To do :: Below is a listing with pictures. Repeat exactly the lines starting at the one holding "ATOM 9 N N ." and going on through the one holding "ATOM 60 C CA", and leave every picture out.

The data ::
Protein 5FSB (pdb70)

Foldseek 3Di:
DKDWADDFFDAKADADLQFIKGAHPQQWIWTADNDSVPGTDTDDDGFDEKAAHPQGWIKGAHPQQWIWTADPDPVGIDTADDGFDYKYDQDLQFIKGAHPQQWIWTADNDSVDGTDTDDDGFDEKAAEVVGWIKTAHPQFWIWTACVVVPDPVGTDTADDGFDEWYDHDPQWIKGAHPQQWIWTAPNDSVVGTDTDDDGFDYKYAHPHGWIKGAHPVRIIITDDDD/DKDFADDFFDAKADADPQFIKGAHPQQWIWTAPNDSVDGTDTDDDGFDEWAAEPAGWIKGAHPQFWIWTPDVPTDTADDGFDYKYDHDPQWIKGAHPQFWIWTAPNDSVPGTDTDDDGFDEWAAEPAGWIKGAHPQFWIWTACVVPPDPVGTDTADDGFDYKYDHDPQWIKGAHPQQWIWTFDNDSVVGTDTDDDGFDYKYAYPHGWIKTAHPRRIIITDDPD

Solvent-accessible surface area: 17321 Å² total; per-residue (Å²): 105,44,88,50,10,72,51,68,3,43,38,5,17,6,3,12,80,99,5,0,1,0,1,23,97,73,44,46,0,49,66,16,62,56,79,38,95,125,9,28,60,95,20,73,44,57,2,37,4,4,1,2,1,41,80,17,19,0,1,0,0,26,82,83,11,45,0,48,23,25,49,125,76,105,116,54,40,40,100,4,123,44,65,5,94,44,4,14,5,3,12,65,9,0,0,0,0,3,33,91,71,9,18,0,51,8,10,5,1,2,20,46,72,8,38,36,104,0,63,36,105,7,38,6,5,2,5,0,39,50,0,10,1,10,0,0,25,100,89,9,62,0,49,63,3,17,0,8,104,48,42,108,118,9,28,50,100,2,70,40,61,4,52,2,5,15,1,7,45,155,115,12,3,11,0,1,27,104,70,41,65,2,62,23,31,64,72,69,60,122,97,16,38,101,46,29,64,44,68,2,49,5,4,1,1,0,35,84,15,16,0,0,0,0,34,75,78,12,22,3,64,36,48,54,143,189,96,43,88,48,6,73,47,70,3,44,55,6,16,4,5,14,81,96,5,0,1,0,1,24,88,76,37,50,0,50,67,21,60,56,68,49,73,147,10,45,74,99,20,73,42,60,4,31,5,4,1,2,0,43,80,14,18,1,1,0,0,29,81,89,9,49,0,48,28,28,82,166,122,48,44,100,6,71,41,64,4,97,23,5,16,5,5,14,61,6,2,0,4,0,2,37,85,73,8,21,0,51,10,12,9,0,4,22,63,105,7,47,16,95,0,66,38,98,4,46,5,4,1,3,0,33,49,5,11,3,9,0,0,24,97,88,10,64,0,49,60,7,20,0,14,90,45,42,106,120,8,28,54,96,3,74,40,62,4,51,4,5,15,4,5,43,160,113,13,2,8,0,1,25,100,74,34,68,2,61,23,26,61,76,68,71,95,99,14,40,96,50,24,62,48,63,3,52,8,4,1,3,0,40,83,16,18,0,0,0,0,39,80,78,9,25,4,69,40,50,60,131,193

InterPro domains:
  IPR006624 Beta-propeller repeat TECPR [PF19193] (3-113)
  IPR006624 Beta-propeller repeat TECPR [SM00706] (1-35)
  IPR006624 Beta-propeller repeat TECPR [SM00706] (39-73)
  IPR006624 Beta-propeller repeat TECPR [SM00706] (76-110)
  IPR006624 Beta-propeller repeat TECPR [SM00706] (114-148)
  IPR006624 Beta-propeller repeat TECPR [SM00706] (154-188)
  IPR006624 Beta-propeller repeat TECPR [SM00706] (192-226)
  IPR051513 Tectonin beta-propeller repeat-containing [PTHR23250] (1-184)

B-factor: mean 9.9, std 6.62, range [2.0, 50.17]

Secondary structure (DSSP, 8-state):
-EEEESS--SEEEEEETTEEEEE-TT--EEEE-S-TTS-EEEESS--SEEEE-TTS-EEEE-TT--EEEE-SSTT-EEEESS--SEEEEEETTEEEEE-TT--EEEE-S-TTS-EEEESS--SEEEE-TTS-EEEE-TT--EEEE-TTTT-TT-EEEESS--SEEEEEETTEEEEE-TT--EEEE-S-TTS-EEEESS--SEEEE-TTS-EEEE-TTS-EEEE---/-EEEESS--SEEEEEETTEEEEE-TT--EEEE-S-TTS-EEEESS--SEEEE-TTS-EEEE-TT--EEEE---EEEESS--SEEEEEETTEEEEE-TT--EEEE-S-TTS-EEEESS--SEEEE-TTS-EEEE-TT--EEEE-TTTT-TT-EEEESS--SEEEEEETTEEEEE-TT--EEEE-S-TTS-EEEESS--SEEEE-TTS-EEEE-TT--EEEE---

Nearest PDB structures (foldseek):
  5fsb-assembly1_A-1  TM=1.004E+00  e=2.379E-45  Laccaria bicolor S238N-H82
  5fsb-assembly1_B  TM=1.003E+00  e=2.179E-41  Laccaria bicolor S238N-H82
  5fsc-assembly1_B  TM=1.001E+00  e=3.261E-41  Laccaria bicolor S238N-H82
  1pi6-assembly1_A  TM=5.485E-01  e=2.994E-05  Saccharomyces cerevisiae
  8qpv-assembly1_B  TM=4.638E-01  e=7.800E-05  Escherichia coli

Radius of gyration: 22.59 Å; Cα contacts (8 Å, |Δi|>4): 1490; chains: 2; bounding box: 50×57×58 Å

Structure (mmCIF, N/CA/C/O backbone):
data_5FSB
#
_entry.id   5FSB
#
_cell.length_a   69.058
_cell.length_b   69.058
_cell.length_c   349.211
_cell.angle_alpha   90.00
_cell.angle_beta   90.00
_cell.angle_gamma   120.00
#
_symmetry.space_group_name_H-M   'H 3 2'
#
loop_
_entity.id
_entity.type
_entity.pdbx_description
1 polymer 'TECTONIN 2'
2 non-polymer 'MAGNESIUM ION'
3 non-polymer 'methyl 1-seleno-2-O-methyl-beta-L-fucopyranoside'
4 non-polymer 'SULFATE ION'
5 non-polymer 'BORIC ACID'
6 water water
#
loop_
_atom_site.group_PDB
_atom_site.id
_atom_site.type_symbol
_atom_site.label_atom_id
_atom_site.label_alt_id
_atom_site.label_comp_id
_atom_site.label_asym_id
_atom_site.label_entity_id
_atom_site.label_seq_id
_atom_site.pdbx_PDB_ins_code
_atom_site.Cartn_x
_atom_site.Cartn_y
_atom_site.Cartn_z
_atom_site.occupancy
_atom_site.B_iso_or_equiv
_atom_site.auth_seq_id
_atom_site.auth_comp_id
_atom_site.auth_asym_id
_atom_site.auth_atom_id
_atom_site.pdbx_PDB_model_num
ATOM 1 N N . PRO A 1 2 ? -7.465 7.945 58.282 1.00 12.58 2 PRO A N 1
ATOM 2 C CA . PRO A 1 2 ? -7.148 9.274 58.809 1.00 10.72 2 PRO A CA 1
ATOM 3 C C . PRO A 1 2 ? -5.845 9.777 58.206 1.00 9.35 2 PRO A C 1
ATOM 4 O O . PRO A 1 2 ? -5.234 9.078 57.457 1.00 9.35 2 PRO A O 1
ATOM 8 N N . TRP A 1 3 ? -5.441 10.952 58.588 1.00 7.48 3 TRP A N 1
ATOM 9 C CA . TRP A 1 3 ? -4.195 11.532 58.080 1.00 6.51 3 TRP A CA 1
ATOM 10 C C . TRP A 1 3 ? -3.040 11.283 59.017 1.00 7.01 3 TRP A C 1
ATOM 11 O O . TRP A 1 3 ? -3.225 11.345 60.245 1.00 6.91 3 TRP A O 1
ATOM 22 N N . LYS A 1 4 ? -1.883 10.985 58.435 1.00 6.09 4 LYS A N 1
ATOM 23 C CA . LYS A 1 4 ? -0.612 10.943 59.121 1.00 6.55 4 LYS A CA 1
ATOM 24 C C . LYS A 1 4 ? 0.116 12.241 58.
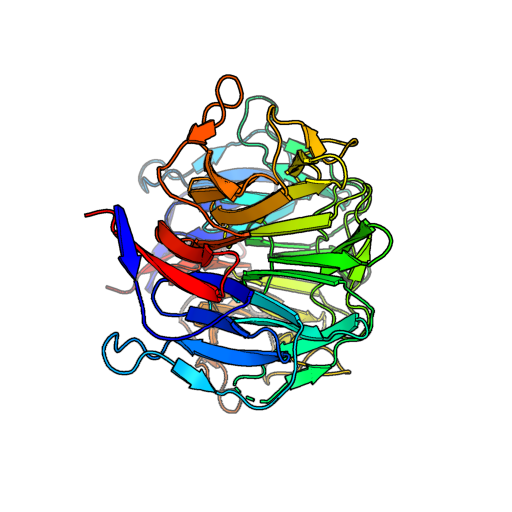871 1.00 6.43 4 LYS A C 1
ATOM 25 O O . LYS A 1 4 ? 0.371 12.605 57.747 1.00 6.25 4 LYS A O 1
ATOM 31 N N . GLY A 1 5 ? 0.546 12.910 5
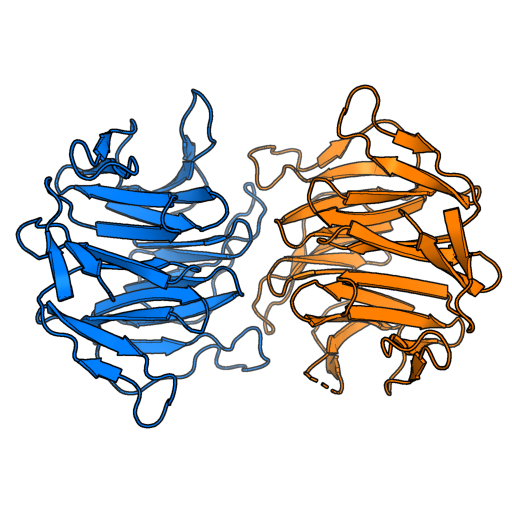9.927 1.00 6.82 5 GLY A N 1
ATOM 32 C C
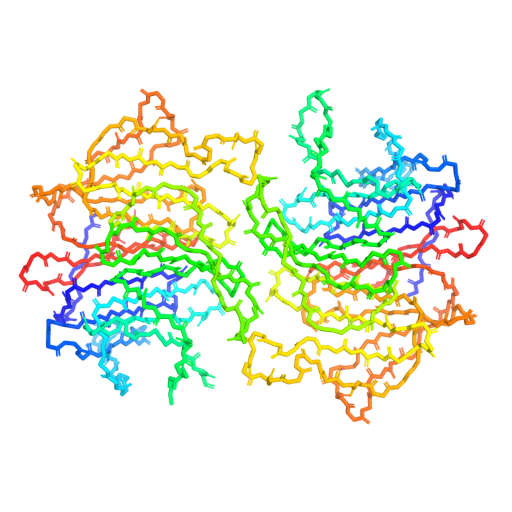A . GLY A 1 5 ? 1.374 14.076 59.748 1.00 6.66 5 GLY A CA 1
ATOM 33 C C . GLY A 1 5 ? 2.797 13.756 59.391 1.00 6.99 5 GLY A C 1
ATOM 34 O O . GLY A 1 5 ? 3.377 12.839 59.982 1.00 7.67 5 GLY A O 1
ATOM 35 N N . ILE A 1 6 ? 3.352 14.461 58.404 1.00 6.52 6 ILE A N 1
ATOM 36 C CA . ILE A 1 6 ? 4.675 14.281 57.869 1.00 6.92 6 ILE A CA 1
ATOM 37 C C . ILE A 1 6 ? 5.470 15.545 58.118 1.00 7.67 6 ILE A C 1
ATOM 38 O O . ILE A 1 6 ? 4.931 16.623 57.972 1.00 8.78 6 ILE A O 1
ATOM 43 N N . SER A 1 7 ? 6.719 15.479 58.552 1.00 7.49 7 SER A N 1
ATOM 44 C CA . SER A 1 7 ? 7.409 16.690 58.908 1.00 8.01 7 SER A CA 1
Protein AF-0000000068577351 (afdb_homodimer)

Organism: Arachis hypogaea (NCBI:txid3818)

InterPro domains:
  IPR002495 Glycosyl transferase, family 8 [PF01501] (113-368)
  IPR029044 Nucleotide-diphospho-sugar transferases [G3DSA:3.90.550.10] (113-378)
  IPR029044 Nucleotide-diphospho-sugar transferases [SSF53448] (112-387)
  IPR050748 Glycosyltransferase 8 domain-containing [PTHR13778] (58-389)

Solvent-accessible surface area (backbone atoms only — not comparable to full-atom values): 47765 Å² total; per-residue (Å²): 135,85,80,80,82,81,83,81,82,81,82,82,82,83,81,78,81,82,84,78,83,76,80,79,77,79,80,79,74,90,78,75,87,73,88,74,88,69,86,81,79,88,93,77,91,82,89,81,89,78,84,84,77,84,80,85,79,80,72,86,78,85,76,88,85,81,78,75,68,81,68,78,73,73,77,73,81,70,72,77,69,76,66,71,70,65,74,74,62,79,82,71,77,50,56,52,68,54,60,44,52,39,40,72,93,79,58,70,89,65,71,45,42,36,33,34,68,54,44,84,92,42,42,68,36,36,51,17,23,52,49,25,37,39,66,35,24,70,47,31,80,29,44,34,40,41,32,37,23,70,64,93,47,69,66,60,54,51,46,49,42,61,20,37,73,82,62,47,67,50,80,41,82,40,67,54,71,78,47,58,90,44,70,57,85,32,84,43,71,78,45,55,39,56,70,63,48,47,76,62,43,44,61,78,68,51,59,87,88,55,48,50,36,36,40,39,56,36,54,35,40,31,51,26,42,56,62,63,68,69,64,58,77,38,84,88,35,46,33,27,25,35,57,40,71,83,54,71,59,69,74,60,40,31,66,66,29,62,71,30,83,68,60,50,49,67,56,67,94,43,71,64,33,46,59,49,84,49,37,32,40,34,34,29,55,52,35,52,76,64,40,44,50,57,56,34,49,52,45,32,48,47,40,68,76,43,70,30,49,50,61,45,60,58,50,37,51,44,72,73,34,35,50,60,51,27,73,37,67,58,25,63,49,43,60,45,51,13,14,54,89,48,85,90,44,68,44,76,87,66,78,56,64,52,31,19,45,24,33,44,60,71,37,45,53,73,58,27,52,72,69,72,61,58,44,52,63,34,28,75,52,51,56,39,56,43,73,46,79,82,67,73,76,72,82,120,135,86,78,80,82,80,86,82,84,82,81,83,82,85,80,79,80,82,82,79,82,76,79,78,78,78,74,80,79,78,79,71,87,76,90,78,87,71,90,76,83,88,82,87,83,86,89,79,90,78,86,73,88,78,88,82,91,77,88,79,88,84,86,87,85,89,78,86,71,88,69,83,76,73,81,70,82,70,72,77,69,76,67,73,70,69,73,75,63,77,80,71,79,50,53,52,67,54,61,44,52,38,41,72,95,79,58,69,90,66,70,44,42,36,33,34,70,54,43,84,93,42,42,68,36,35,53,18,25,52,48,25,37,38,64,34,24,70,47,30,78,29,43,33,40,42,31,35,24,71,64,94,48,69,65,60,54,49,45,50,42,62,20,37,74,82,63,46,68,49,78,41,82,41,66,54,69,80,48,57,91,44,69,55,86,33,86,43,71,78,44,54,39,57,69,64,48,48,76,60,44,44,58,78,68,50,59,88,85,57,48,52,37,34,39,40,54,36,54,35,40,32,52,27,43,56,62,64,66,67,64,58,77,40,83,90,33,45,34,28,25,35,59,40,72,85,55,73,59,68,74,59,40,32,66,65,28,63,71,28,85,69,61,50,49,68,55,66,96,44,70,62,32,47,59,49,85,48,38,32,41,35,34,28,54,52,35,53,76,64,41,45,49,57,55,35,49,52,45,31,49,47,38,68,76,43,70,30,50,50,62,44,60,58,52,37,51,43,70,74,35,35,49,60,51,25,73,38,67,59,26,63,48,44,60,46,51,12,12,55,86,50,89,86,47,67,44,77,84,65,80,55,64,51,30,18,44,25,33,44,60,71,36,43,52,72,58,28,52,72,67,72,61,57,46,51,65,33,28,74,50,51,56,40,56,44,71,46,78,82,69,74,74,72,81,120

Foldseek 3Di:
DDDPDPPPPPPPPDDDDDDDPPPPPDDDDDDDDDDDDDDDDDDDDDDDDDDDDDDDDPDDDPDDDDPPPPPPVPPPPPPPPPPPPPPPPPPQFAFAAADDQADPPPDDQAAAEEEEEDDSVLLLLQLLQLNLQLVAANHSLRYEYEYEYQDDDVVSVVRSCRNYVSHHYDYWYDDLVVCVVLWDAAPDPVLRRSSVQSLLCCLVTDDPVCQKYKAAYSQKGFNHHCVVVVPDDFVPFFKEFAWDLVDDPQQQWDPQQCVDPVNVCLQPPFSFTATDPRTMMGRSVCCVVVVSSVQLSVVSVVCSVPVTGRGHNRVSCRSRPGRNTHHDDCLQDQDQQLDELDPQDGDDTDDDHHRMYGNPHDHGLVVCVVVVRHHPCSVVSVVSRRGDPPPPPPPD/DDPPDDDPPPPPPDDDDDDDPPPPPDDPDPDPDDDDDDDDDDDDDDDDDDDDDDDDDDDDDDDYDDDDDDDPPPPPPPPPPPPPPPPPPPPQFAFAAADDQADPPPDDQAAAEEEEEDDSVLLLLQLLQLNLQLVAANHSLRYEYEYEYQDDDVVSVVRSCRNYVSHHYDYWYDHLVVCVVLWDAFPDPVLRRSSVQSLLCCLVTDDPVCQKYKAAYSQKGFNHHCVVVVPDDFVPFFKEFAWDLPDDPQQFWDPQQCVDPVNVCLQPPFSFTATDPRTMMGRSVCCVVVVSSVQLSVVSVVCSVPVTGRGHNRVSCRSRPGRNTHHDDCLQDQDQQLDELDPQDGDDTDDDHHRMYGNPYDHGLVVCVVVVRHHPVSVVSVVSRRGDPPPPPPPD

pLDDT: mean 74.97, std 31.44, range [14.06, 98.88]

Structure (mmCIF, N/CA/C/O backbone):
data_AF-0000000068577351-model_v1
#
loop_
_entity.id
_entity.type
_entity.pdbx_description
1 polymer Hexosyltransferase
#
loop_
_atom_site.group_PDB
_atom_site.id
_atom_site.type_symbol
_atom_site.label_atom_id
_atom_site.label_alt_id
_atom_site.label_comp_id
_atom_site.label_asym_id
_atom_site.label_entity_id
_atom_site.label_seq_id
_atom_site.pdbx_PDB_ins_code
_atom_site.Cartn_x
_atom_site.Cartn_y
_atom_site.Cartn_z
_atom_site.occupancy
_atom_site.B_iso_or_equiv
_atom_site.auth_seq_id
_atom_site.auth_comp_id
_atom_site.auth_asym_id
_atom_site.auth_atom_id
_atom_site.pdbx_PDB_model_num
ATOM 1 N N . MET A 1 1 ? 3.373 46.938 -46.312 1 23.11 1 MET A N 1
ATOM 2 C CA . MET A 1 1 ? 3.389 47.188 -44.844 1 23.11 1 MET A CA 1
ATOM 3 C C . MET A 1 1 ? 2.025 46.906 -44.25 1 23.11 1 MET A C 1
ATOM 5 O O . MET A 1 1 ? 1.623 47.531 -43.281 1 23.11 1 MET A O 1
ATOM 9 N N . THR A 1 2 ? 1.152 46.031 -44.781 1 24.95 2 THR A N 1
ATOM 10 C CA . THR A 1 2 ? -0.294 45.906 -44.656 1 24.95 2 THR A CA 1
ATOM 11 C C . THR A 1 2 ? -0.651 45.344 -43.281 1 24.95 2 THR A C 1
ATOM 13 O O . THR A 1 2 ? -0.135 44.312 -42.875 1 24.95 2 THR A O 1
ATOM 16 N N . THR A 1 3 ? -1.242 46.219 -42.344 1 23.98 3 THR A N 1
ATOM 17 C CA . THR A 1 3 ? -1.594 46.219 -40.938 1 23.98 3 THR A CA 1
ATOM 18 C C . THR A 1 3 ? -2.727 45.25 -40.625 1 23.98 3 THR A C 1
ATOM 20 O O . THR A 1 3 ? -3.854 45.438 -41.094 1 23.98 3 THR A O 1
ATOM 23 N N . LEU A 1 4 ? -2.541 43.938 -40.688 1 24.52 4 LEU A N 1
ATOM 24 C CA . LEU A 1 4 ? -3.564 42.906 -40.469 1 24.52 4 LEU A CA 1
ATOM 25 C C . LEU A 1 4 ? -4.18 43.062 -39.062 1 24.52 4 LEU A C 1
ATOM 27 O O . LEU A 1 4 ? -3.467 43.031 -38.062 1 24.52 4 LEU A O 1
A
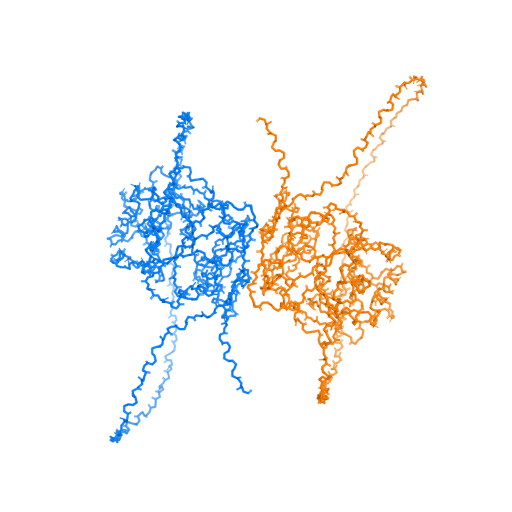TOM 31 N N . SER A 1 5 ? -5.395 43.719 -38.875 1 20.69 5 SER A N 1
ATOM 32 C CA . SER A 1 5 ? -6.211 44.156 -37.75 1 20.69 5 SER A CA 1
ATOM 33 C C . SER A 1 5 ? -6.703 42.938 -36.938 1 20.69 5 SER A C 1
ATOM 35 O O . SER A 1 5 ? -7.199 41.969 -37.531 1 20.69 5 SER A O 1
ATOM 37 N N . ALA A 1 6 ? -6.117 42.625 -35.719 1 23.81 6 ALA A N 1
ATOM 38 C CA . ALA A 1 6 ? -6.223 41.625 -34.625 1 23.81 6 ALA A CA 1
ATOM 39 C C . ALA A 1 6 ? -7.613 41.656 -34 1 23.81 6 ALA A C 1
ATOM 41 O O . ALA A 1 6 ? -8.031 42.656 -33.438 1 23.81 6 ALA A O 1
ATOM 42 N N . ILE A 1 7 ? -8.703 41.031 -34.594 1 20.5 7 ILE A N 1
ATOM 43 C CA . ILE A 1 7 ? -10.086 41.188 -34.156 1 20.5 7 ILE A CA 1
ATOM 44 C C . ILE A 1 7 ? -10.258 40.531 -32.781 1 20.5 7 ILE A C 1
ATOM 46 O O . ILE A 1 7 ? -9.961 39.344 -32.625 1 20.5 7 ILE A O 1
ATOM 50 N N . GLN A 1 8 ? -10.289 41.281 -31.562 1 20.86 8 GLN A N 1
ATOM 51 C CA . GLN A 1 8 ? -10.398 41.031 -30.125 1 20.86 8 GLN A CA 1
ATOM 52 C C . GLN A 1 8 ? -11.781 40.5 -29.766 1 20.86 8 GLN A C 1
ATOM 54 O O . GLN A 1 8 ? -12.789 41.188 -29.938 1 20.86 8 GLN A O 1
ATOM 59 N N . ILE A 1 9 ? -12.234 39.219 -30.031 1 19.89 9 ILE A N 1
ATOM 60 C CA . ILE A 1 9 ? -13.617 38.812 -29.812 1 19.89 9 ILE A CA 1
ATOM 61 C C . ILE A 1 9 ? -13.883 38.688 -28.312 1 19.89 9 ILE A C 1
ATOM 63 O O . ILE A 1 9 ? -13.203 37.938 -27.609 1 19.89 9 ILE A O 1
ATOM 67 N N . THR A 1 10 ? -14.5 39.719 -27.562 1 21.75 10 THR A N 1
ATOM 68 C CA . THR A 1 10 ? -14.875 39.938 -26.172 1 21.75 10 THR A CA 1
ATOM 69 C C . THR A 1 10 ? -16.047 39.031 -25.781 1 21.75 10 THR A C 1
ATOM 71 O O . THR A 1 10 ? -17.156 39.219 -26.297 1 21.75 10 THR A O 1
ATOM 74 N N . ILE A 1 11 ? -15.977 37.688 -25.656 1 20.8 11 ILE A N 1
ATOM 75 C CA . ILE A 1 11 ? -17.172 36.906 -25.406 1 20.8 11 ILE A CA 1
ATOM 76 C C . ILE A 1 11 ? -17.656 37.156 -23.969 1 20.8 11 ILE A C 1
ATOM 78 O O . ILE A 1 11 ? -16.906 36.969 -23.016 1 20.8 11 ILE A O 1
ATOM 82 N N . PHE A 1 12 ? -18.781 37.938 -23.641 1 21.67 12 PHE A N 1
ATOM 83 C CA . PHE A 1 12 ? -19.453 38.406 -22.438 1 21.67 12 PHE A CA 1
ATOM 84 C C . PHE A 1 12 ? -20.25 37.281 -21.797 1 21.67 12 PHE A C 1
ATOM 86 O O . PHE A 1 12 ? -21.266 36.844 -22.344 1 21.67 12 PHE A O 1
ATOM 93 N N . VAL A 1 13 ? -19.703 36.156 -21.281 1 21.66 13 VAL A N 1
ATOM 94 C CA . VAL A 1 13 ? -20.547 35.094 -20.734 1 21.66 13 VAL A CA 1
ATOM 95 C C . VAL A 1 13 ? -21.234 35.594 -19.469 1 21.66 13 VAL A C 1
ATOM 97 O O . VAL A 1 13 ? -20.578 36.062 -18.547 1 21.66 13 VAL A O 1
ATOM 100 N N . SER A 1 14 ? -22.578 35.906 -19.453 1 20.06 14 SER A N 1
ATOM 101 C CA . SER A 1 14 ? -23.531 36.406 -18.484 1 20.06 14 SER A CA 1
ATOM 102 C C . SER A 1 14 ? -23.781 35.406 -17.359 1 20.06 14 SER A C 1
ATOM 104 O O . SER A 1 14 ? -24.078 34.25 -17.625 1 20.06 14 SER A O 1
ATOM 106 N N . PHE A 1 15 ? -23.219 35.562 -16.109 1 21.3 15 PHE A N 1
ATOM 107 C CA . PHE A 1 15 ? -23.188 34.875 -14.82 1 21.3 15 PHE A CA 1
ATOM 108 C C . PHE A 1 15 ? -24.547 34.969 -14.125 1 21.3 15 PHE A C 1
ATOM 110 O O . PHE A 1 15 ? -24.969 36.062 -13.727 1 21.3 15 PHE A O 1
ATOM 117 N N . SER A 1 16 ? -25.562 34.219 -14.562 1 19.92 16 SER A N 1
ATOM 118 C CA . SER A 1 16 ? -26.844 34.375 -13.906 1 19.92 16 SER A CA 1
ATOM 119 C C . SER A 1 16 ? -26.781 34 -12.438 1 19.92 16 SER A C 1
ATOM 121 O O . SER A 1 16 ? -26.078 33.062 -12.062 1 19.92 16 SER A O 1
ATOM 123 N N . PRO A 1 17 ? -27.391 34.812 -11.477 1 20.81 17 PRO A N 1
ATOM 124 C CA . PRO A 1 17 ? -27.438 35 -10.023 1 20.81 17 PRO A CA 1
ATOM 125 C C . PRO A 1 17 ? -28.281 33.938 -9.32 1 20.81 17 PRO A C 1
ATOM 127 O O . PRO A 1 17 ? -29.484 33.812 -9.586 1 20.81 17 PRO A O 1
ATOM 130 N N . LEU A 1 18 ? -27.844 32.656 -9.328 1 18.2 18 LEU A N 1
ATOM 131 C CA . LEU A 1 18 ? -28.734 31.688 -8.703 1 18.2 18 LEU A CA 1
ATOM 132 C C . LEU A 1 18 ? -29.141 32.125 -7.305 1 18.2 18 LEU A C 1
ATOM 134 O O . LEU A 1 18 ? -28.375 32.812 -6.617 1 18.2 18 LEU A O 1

Answer space ::
ATOM 9 N N . THR A 1 2 ? 1.152 46.031 -44.781 1 24.95 2 THR A N 1
ATOM 10 C CA . THR A 1 2 ? -0.294 45.906 -44.656 1 24.95 2 THR A CA 1
ATOM 11 C C . THR A 1 2 ? -0.651 45.344 -43.281 1 24.95 2 THR A C 1
ATOM 13 O O . THR A 1 2 ? -0.135 44.312 -42.875 1 24.95 2 THR A O 1
ATOM 16 N N . THR A 1 3 ? -1.242 46.219 -42.344 1 23.98 3 THR A N 1
ATOM 17 C CA . THR A 1 3 ? -1.594 46.219 -40.938 1 23.98 3 THR A CA 1
ATOM 18 C C . THR A 1 3 ? -2.727 45.25 -40.625 1 23.98 3 THR A C 1
ATOM 20 O O . THR A 1 3 ? -3.854 45.438 -41.094 1 23.98 3 THR A O 1
ATOM 23 N N . LEU A 1 4 ? -2.541 43.938 -40.688 1 24.52 4 LEU A N 1
ATOM 24 C CA . LEU A 1 4 ? -3.564 42.906 -40.469 1 24.52 4 LEU A CA 1
ATOM 25 C C . LEU A 1 4 ? -4.18 43.062 -39.062 1 24.52 4 LEU A C 1
ATOM 27 O O . LEU A 1 4 ? -3.467 43.031 -38.062 1 24.52 4 LEU A O 1
A
TOM 31 N N . SER A 1 5 ? -5.395 43.719 -38.875 1 20.69 5 SER A N 1
ATOM 32 C CA . SER A 1 5 ? -6.211 44.156 -37.75 1 20.69 5 SER A CA 1
ATOM 33 C C . SER A 1 5 ? -6.703 42.938 -36.938 1 20.69 5 SER A C 1
ATOM 35 O O . SER A 1 5 ? -7.199 41.969 -37.531 1 20.69 5 SER A O 1
ATOM 37 N N . ALA A 1 6 ? -6.117 42.625 -35.719 1 23.81 6 ALA A N 1
ATOM 38 C CA . ALA A 1 6 ? -6.223 41.625 -34.625 1 23.81 6 ALA A CA 1
ATOM 39 C C . ALA A 1 6 ? -7.613 41.656 -34 1 23.81 6 ALA A C 1
ATOM 41 O O . ALA A 1 6 ? -8.031 42.656 -33.438 1 23.81 6 ALA A O 1
ATOM 42 N N . ILE A 1 7 ? -8.703 41.031 -34.594 1 20.5 7 ILE A N 1
ATOM 43 C CA . ILE A 1 7 ? -10.086 41.188 -34.156 1 20.5 7 ILE A CA 1
ATOM 44 C C . ILE A 1 7 ? -10.258 40.531 -32.781 1 20.5 7 ILE A C 1
ATOM 46 O O . ILE A 1 7 ? -9.961 39.344 -32.625 1 20.5 7 ILE A O 1
ATOM 50 N N . GLN A 1 8 ? -10.289 41.281 -31.562 1 20.86 8 GLN A N 1
ATOM 51 C CA . GLN A 1 8 ? -10.398 41.031 -30.125 1 20.86 8 GLN A CA 1
ATOM 52 C C . GLN A 1 8 ? -11.781 40.5 -29.766 1 20.86 8 GLN A C 1
ATOM 54 O O . GLN A 1 8 ? -12.789 41.188 -29.938 1 20.86 8 GLN A O 1
ATOM 59 N N . ILE A 1 9 ? -12.234 39.219 -30.031 1 19.89 9 ILE A N 1
ATOM 60 C CA . ILE A 1 9 ? -13.617 38.812 -29.812 1 19.89 9 ILE A CA 1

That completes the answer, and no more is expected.